Consider these tissue‑scale patterns:

– Early phase (days–weeks): vascular leakiness, cytokine surges, transient inflammation.
– Intermediate (weeks–months): remodeling of matrix and partial functional recovery.
– Late (months–years): risk of fibrosis or chronic changes if high dose reached sensitive structures.

The throughline is dose distribution over space and time. By shaping beams to conform around targets and by fractionating dose, planners try to tap into tissues’ capacity for coordinated repair while minimizing the conditions that set the stage for lasting change.

Sensations and Side Effects: Acute vs. Late Changes and How the Body Protects Itself

What patients feel is the macro expression of the micro events above. Acute effects arise in tissues with rapid cell turnover or high inflammatory sensitivity. Fatigue is common and multifactorial: a mix of immune signaling, modest metabolic shifts, and the daily routine of treatment. Skin in the beam path may redden, warm, or itch as basal cells and microvessels react. In the mouth and throat, mucositis can make swallowing uncomfortable; in the abdomen, temporary nausea or bowel changes may appear. Most of these calm down after sessions end as epithelial layers repopulate and inflammatory cues quiet.

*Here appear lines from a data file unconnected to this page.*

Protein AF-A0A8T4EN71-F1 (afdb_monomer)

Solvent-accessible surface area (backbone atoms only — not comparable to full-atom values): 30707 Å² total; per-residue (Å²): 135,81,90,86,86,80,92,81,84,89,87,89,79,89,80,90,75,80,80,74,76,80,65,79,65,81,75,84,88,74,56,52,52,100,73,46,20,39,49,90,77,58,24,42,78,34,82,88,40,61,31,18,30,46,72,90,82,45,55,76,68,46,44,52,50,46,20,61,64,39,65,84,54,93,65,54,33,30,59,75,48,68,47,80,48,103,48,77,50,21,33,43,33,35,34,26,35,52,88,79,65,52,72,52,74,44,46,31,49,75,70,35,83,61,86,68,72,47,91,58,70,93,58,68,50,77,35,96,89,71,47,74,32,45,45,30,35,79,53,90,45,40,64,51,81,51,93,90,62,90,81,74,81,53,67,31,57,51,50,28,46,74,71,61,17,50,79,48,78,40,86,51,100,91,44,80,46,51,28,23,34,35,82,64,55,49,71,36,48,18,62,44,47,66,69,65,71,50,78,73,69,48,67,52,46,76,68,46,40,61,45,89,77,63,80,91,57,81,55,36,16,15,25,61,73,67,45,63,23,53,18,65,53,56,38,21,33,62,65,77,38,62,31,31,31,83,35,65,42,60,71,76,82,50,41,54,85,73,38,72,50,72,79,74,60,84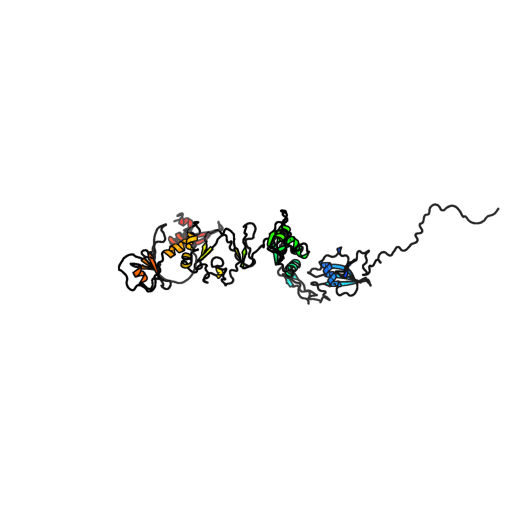,90,79,59,71,102,70,45,31,83,97,34,88,55,80,51,67,23,45,53,52,65,48,18,44,59,50,38,60,44,55,51,63,45,66,46,96,50,40,48,29,51,29,46,74,66,71,77,72,61,64,53,98,90,39,22,22,60,84,19,45,82,27,15,48,89,66,81,40,26,83,20,72,36,65,64,58,35,45,72,35,87,64,47,39,67,59,51,64,77,55,90,62,88,52,27,52,65,66,44,48,54,38,58,63,47,73,50,53,46,70,52,64,88,77,58,55,92,75,65,78,92,57,82,54,42,14,18,18,30,46,51,92,86,58,87,60,94,53,72,56,54,52,45,65,24,50,19,67,55,57,25,33,42,36,85,63,30,46,27,30,31,86,38,65,49,70,63,87,80,75,93,43,93,92,69,74,86,83,90,84,82,88,82,84,88,81,89,86,85,86,88,81,80,92,66,86,72,57,65,30,62,50,49,30,45,71,73,59,17,48,80,44,81,42,78,35,86,89,74,78,45,77,44,51,32,22,35,33,84,88,71,54,74,40,46,21,61,46,43,67,70,60,76,47,135

Nearest PDB structures (foldseek):
  3ka5-assembly1_A  TM=4.437E-01  e=6.310E+00  Clostridium acetobutylicum
  3q6c-assembly4_D  TM=4.596E-01  e=3.217E+00  Klebsiella variicola At-22
  7kvc-assembly1_A  TM=3.735E-01  e=4.766E+00  Mal de Rio Cuarto virus
  7wta-assembly1_B  TM=4.290E-01  e=1.941E+00  Homo sapiens
  3er0-assembly2_B  TM=2.800E-01  e=2.718E+00  Saccharomyces cerevisiae

Structure (mmCIF, N/CA/C/O backbone):
data_AF-A0A8T4EN71-F1
#
_entry.id   AF-A0A8T4EN71-F1
#
loop_
_atom_site.group_PDB
_atom_site.id
_atom_site.type_symbol
_atom_site.label_atom_id
_atom_site.label_alt_id
_atom_site.label_comp_id
_atom_site.label_asym_id
_atom_site.label_entity_id
_atom_site.label_seq_id
_atom_site.pdbx_PDB_ins_code
_atom_site.Cartn_x
_atom_site.Cartn_y
_atom_site.Cartn_z
_atom_site.occupancy
_atom_site.B_iso_or_equiv
_atom_site.auth_seq_id
_atom_site.auth_comp_id
_atom_site.auth_asym_id
_atom_site.auth_atom_id
_atom_site.pdbx_PDB_model_num
ATOM 1 N N . MET A 1 1 ? 93.167 -12.500 -90.443 1.00 37.47 1 MET A N 1
ATOM 2 C CA . MET A 1 1 ? 93.469 -11.074 -90.681 1.00 37.47 1 MET A CA 1
ATOM 3 C C . MET A 1 1 ? 92.365 -10.246 -90.052 1.00 37.47 1 MET A C 1
ATOM 5 O O . MET A 1 1 ? 91.236 -10.373 -90.487 1.00 37.47 1 MET A O 1
ATOM 9 N N . LYS A 1 2 ? 92.750 -9.450 -89.051 1.00 39.34 2 LYS A N 1
ATOM 10 C CA . LYS A 1 2 ? 92.153 -8.197 -88.561 1.00 39.34 2 LYS A CA 1
ATOM 11 C C . LYS A 1 2 ? 90.715 -8.236 -88.004 1.00 39.34 2 LYS A C 1
ATOM 13 O O . LYS A 1 2 ? 89.764 -8.407 -88.746 1.00 39.34 2 LYS A O 1
ATOM 18 N N . THR A 1 3 ? 90.552 -8.258 -86.677 1.00 40.66 3 THR A N 1
ATOM 19 C CA . THR A 1 3 ? 90.273 -7.085 -85.805 1.00 40.66 3 THR A CA 1
ATOM 20 C C . THR A 1 3 ? 89.081 -6.239 -86.266 1.00 40.66 3 THR A C 1
ATOM 22 O O . THR A 1 3 ? 89.237 -5.473 -87.208 1.00 40.66 3 THR A O 1
ATOM 25 N N . GLN A 1 4 ? 87.953 -6.285 -85.542 1.00 45.09 4 GLN A N 1
ATOM 26 C CA . GLN A 1 4 ? 87.479 -5.194 -84.667 1.00 45.09 4 GLN A CA 1
ATOM 27 C C . GLN A 1 4 ? 86.001 -5.361 -84.244 1.00 45.09 4 GLN A C 1
ATOM 29 O O . GLN A 1 4 ? 85.136 -5.663 -85.053 1.00 45.09 4 GLN A O 1
ATOM 34 N N . LEU A 1 5 ? 85.784 -5.070 -82.957 1.00 43.88 5 LEU A N 1
ATOM 35 C CA . LEU A 1 5 ? 84.558 -4.648 -82.270 1.00 43.88 5 LEU A CA 1
ATOM 36 C C . LEU A 1 5 ? 83.468 -5.671 -81.869 1.00 43.88 5 LEU A C 1
ATOM 38 O O . LEU A 1 5 ? 82.535 -5.970 -82.600 1.00 43.88 5 LEU A O 1
ATOM 42 N N . LEU A 1 6 ? 83.567 -6.022 -80.577 1.00 41.00 6 LEU A N 1
ATOM 43 C CA . LEU A 1 6 ? 82.520 -5.919 -79.544 1.00 41.00 6 LEU A CA 1
ATOM 44 C C . LEU A 1 6 ? 81.385 -6.959 -79.527 1.00 41.00 6 LEU A C 1
ATOM 46 O O . LEU A 1 6 ? 80.257 -6.712 -79.928 1.00 41.00 6 LEU A O 1
ATOM 50 N N . ILE A 1 7 ? 81.738 -8.109 -78.941 1.00 45.28 7 ILE A N 1
ATOM 51 C CA . ILE A 1 7 ? 81.052 -8.819 -77.841 1.00 45.28 7 ILE A CA 1
ATOM 52 C C . ILE A 1 7 ? 79.532 -8.588 -77.760 1.00 45.28 7 ILE A C 1
ATOM 54 O O . ILE A 1 7 ? 79.043 -7.768 -76.987 1.00 45.28 7 ILE A O 1
ATOM 58 N N . ALA A 1 8 ? 78.795 -9.415 -78.495 1.00 44.38 8 ALA A N 1
ATOM 59 C CA . ALA A 1 8 ? 77.425 -9.785 -78.180 1.00 44.38 8 ALA A CA 1
ATOM 60 C C . ALA A 1 8 ? 77.404 -11.302 -77.962 1.00 44.38 8 ALA A C 1
ATOM 62 O O . ALA A 1 8 ? 77.708 -12.063 -78.879 1.00 44.38 8 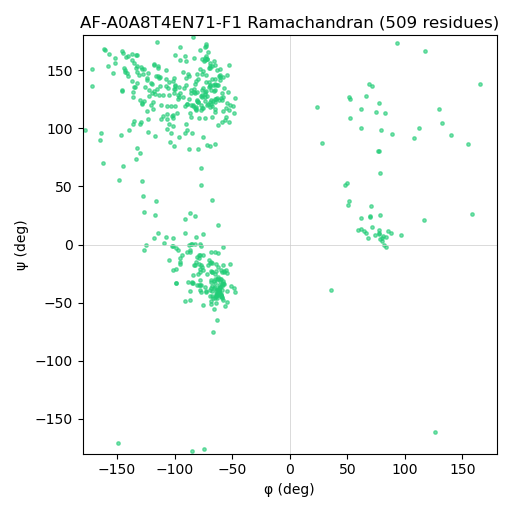ALA A O 1
ATOM 63 N N . GLY A 1 9 ? 77.068 -11.737 -76.749 1.00 48.00 9 GLY A N 1
ATOM 64 C CA . GLY A 1 9 ? 76.777 -13.141 -76.465 1.00 48.00 9 GLY A CA 1
ATOM 65 C C . GLY A 1 9 ? 77.536 -13.711 -75.273 1.00 48.00 9 GLY A C 1
ATOM 66 O O . GLY A 1 9 ? 78.748 -13.878 -75.327 1.00 48.00 9 GLY A O 1
ATOM 67 N N . LEU A 1 10 ? 76.750 -14.100 -74.263 1.00 49.28 10 LEU A N 1
ATOM 68 C CA . LEU A 1 10 ? 77.079 -15.021 -73.169 1.00 49.28 10 LEU A CA 1
ATOM 69 C C . LEU A 1 10 ? 77.948 -14.455 -72.036 1.00 49.28 10 LEU A C 1
ATOM 71 O O . LEU A 1 10 ? 79.136 -14.728 -71.966 1.00 49.28 10 LEU A O 1
ATOM 75 N N . ILE A 1 11 ? 77.309 -13.717 -71.121 1.00 49.50 11 ILE A N 1
ATOM 76 C CA . ILE A 1 11 ? 77.171 -14.036 -69.680 1.00 49.50 11 ILE A CA 1
ATOM 77 C C . ILE A 1 11 ? 76.048 -13.120 -69.159 1.00 49.50 11 ILE A C 1
ATOM 79 O O . ILE A 1 11 ? 76.274 -11.984 -68.762 1.00 49.50 11 ILE A O 1
ATOM 83 N N . VAL A 1 12 ? 74.804 -13.598 -69.221 1.00 45.81 12 VAL A N 1
ATOM 84 C CA . VAL A 1 12 ? 73.702 -13.094 -68.383 1.00 45.81 12 VAL A CA 1
ATOM 85 C C . VAL A 1 12 ? 73.000 -14.327 -67.830 1.00 45.81 12 VAL A C 1
ATOM 87 O O . VAL A 1 12 ? 71.949 -14.754 -68.291 1.00 45.81 12 VAL A O 1
ATOM 90 N N . ALA A 1 13 ? 73.675 -14.958 -66.878 1.00 53.22 13 ALA A N 1
ATOM 91 C CA . ALA A 1 13 ? 73.087 -15.889 -65.936 1.00 53.22 13 ALA A CA 1
ATOM 92 C C . ALA A 1 13 ? 73.497 -15.386 -64.548 1.00 53.22 13 ALA A C 1
ATOM 94 O O . ALA A 1 13 ? 74.685 -15.215 -64.288 1.00 53.22 13 ALA A O 1
ATOM 95 N N . MET A 1 14 ? 72.494 -15.140 -63.702 1.00 53.19 14 MET A N 1
ATOM 96 C CA . MET A 1 14 ? 72.574 -14.677 -62.309 1.00 53.19 14 MET A CA 1
ATOM 97 C C . MET A 1 14 ? 72.844 -13.191 -62.043 1.00 53.19 14 MET A C 1
ATOM 99 O O . MET A 1 14 ? 73.779 -12.880 -61.326 1.00 53.19 14 MET A O 1
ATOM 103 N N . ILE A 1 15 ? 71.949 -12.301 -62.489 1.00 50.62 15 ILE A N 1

Late effects emerge more slowly and are closely linked to total dose, dose per fraction, and the volume of normal tissue exposed. They may involve subtle changes—stiffness from fibrosis, reduced gland function, or altered sensation. These risks are managed proactively through careful planning constraints that cap how much dose organs receive. For example, heart and lung regions near chest targets are given strict limits; in the head and neck, salivary glands and swallowing structures receive particular attention. Motion management (breath‑holding or gating) and image guidance help keep dose off critical areas by ensuring the plan matches anatomy each day.

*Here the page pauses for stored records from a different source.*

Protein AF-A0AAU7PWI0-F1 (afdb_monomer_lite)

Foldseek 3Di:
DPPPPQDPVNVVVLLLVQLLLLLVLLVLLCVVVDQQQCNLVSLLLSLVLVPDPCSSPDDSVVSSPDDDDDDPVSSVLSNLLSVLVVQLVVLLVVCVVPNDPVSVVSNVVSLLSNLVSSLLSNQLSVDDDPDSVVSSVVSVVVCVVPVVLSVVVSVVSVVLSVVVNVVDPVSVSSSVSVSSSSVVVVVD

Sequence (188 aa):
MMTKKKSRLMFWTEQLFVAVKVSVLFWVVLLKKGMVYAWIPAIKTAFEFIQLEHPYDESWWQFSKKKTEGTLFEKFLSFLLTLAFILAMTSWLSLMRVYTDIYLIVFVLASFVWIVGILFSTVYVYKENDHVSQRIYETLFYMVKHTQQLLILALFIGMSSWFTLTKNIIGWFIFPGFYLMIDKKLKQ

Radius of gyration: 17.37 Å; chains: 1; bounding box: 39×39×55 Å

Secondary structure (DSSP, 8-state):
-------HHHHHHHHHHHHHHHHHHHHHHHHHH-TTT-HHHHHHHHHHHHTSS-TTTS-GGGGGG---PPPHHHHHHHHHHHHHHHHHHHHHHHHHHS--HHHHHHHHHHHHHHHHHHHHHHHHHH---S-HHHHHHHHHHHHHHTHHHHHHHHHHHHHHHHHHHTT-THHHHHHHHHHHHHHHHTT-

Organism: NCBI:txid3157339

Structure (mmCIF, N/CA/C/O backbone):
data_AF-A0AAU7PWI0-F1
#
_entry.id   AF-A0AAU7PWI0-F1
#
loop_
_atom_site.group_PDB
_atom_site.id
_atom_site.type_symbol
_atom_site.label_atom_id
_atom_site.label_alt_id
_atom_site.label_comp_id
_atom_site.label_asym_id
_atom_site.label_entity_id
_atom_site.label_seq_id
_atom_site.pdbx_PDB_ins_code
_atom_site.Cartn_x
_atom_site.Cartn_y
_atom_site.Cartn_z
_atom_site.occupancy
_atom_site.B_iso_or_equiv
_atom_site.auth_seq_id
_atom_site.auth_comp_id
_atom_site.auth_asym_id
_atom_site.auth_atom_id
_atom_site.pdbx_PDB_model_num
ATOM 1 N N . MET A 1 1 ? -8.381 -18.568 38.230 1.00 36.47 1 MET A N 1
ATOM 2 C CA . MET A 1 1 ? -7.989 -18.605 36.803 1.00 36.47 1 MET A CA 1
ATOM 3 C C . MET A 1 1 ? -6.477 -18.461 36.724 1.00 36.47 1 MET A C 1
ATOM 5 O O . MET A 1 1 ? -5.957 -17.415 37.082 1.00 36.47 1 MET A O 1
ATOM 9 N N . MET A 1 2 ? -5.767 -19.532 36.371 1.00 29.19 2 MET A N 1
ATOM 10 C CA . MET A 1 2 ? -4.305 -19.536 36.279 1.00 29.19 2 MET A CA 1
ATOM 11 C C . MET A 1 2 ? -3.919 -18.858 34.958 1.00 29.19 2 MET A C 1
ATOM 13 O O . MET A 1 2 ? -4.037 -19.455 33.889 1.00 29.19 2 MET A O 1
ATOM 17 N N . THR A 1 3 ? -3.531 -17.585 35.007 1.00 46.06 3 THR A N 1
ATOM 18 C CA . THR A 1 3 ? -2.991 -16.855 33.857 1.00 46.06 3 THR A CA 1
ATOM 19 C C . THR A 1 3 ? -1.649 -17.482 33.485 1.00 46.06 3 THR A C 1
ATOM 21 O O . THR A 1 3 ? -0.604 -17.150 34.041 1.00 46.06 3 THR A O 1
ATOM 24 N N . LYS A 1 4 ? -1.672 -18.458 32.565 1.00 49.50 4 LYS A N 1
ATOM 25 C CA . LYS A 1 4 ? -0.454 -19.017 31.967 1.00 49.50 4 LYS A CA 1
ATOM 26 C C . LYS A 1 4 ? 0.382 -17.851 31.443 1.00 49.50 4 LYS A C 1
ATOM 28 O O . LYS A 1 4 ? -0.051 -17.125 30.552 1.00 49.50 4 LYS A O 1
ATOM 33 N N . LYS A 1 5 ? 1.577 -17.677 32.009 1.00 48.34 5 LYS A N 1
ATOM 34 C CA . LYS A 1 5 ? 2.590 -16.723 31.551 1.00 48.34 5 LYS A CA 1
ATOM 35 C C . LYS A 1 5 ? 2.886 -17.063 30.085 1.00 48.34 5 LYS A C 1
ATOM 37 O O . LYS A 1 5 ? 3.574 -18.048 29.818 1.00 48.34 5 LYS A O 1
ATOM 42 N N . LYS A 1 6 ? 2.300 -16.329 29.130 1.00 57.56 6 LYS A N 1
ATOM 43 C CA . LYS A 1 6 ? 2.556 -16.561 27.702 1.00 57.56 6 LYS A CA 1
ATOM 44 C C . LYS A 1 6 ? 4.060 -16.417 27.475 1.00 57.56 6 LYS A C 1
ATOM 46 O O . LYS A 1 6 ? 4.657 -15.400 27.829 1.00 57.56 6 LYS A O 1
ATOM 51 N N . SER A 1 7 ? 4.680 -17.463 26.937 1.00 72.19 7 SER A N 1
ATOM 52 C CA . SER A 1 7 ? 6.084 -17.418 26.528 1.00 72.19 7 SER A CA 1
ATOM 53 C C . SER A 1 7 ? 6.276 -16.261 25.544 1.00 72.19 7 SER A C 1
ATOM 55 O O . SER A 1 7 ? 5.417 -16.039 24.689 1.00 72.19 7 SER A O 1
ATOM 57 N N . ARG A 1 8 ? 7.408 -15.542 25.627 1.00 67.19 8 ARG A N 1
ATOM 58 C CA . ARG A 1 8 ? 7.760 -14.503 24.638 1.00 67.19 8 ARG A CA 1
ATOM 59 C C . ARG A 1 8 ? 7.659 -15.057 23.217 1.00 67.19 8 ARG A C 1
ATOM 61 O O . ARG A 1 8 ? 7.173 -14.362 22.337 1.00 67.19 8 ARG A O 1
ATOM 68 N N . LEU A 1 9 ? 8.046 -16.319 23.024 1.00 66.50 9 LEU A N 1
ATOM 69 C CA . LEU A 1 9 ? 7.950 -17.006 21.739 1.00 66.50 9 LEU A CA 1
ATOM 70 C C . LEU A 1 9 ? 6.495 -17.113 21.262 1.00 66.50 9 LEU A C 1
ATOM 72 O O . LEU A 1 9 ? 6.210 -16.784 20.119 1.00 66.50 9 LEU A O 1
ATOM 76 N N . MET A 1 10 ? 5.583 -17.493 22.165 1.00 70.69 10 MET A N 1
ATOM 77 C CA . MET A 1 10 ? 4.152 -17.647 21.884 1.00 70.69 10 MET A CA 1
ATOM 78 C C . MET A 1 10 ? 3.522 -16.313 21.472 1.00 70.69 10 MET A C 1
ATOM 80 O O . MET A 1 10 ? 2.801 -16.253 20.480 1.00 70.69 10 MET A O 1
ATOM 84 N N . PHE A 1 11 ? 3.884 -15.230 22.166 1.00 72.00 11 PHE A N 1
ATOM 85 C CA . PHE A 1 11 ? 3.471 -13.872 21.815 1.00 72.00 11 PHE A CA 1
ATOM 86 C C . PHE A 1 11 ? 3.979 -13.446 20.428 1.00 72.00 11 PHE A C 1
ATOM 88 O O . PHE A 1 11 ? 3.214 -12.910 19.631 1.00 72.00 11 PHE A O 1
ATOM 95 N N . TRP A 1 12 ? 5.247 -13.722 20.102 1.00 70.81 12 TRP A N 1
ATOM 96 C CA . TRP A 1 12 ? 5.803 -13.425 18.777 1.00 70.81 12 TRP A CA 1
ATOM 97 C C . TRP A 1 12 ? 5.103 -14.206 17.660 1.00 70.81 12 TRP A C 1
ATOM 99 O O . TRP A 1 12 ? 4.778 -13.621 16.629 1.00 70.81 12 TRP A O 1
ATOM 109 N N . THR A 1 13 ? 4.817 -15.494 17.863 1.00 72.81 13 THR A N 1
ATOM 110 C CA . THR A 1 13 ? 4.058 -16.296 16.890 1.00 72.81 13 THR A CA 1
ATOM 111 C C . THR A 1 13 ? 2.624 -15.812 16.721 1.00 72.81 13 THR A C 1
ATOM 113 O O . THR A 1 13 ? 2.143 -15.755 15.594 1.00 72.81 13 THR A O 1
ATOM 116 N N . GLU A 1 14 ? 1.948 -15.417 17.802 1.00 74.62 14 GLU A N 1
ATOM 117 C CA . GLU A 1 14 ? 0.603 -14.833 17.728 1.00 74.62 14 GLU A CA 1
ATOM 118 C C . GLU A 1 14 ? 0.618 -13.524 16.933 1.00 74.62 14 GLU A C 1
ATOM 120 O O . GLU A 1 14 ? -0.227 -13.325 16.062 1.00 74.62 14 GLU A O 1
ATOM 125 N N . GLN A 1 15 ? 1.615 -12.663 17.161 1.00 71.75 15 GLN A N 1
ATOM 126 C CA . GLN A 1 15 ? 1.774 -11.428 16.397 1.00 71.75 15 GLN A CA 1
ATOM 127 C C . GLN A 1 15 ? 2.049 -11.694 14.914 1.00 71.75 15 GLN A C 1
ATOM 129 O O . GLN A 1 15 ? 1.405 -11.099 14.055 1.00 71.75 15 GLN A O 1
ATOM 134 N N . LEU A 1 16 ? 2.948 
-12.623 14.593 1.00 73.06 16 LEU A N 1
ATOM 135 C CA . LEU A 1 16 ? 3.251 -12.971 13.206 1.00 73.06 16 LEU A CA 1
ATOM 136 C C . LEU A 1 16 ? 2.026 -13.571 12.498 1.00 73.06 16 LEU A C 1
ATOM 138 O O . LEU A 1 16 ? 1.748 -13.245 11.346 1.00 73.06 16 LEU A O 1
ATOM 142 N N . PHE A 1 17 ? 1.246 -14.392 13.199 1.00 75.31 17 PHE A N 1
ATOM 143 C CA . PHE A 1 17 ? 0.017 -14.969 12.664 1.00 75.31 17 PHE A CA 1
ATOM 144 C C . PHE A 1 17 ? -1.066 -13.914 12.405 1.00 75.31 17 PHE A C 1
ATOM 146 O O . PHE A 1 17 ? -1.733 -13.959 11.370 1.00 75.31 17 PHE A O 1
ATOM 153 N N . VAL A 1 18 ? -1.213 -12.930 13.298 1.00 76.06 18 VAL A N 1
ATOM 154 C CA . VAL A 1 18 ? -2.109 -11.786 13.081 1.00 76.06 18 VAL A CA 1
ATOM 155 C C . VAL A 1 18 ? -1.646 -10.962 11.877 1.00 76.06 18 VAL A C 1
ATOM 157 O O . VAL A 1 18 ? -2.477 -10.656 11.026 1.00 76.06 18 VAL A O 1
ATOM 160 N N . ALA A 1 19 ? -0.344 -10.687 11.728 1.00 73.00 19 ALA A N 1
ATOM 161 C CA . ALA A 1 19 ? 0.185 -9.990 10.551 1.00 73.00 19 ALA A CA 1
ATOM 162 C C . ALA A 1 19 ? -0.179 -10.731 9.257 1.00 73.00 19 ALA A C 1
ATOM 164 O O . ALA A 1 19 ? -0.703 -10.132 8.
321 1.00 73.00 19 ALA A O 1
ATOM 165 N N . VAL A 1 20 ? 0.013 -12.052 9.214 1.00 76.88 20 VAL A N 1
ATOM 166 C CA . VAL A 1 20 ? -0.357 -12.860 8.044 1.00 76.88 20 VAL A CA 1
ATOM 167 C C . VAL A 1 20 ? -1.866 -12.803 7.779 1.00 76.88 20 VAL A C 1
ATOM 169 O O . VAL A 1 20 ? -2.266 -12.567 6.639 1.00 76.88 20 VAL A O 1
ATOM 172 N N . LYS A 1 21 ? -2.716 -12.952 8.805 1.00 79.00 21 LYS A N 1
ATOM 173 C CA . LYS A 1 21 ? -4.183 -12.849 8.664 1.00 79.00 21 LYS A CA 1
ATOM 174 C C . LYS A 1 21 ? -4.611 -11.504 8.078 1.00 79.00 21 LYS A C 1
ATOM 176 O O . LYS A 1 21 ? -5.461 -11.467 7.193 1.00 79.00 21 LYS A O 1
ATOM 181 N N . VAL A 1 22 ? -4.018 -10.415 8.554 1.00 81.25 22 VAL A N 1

Patients can support their bodies’ defenses in simple, evidence‑aligned ways:

– Gentle skincare in the beam area, avoiding harsh friction or extreme temperatures.
– Balanced nutrition and hydration to fuel repair and maintain weight.
– Light, regular activity—like short walks—to combat fatigue and preserve function.
– Clear communication with the care team about symptoms so adjustments and supportive medicines can be considered.

Acute versus late is not just a timeline; it reflects tissue biology. Rapidly dividing surfaces feel radiation’s presence early; slower, structural tissues declare their response later. Both are influenced by how precisely the dose fits the target and how generously normal tissue is spared. The overall aim is durable tumor control with side effects that are manageable and temporary where possible, anchored by planning discipline and the body’s own capacity to heal.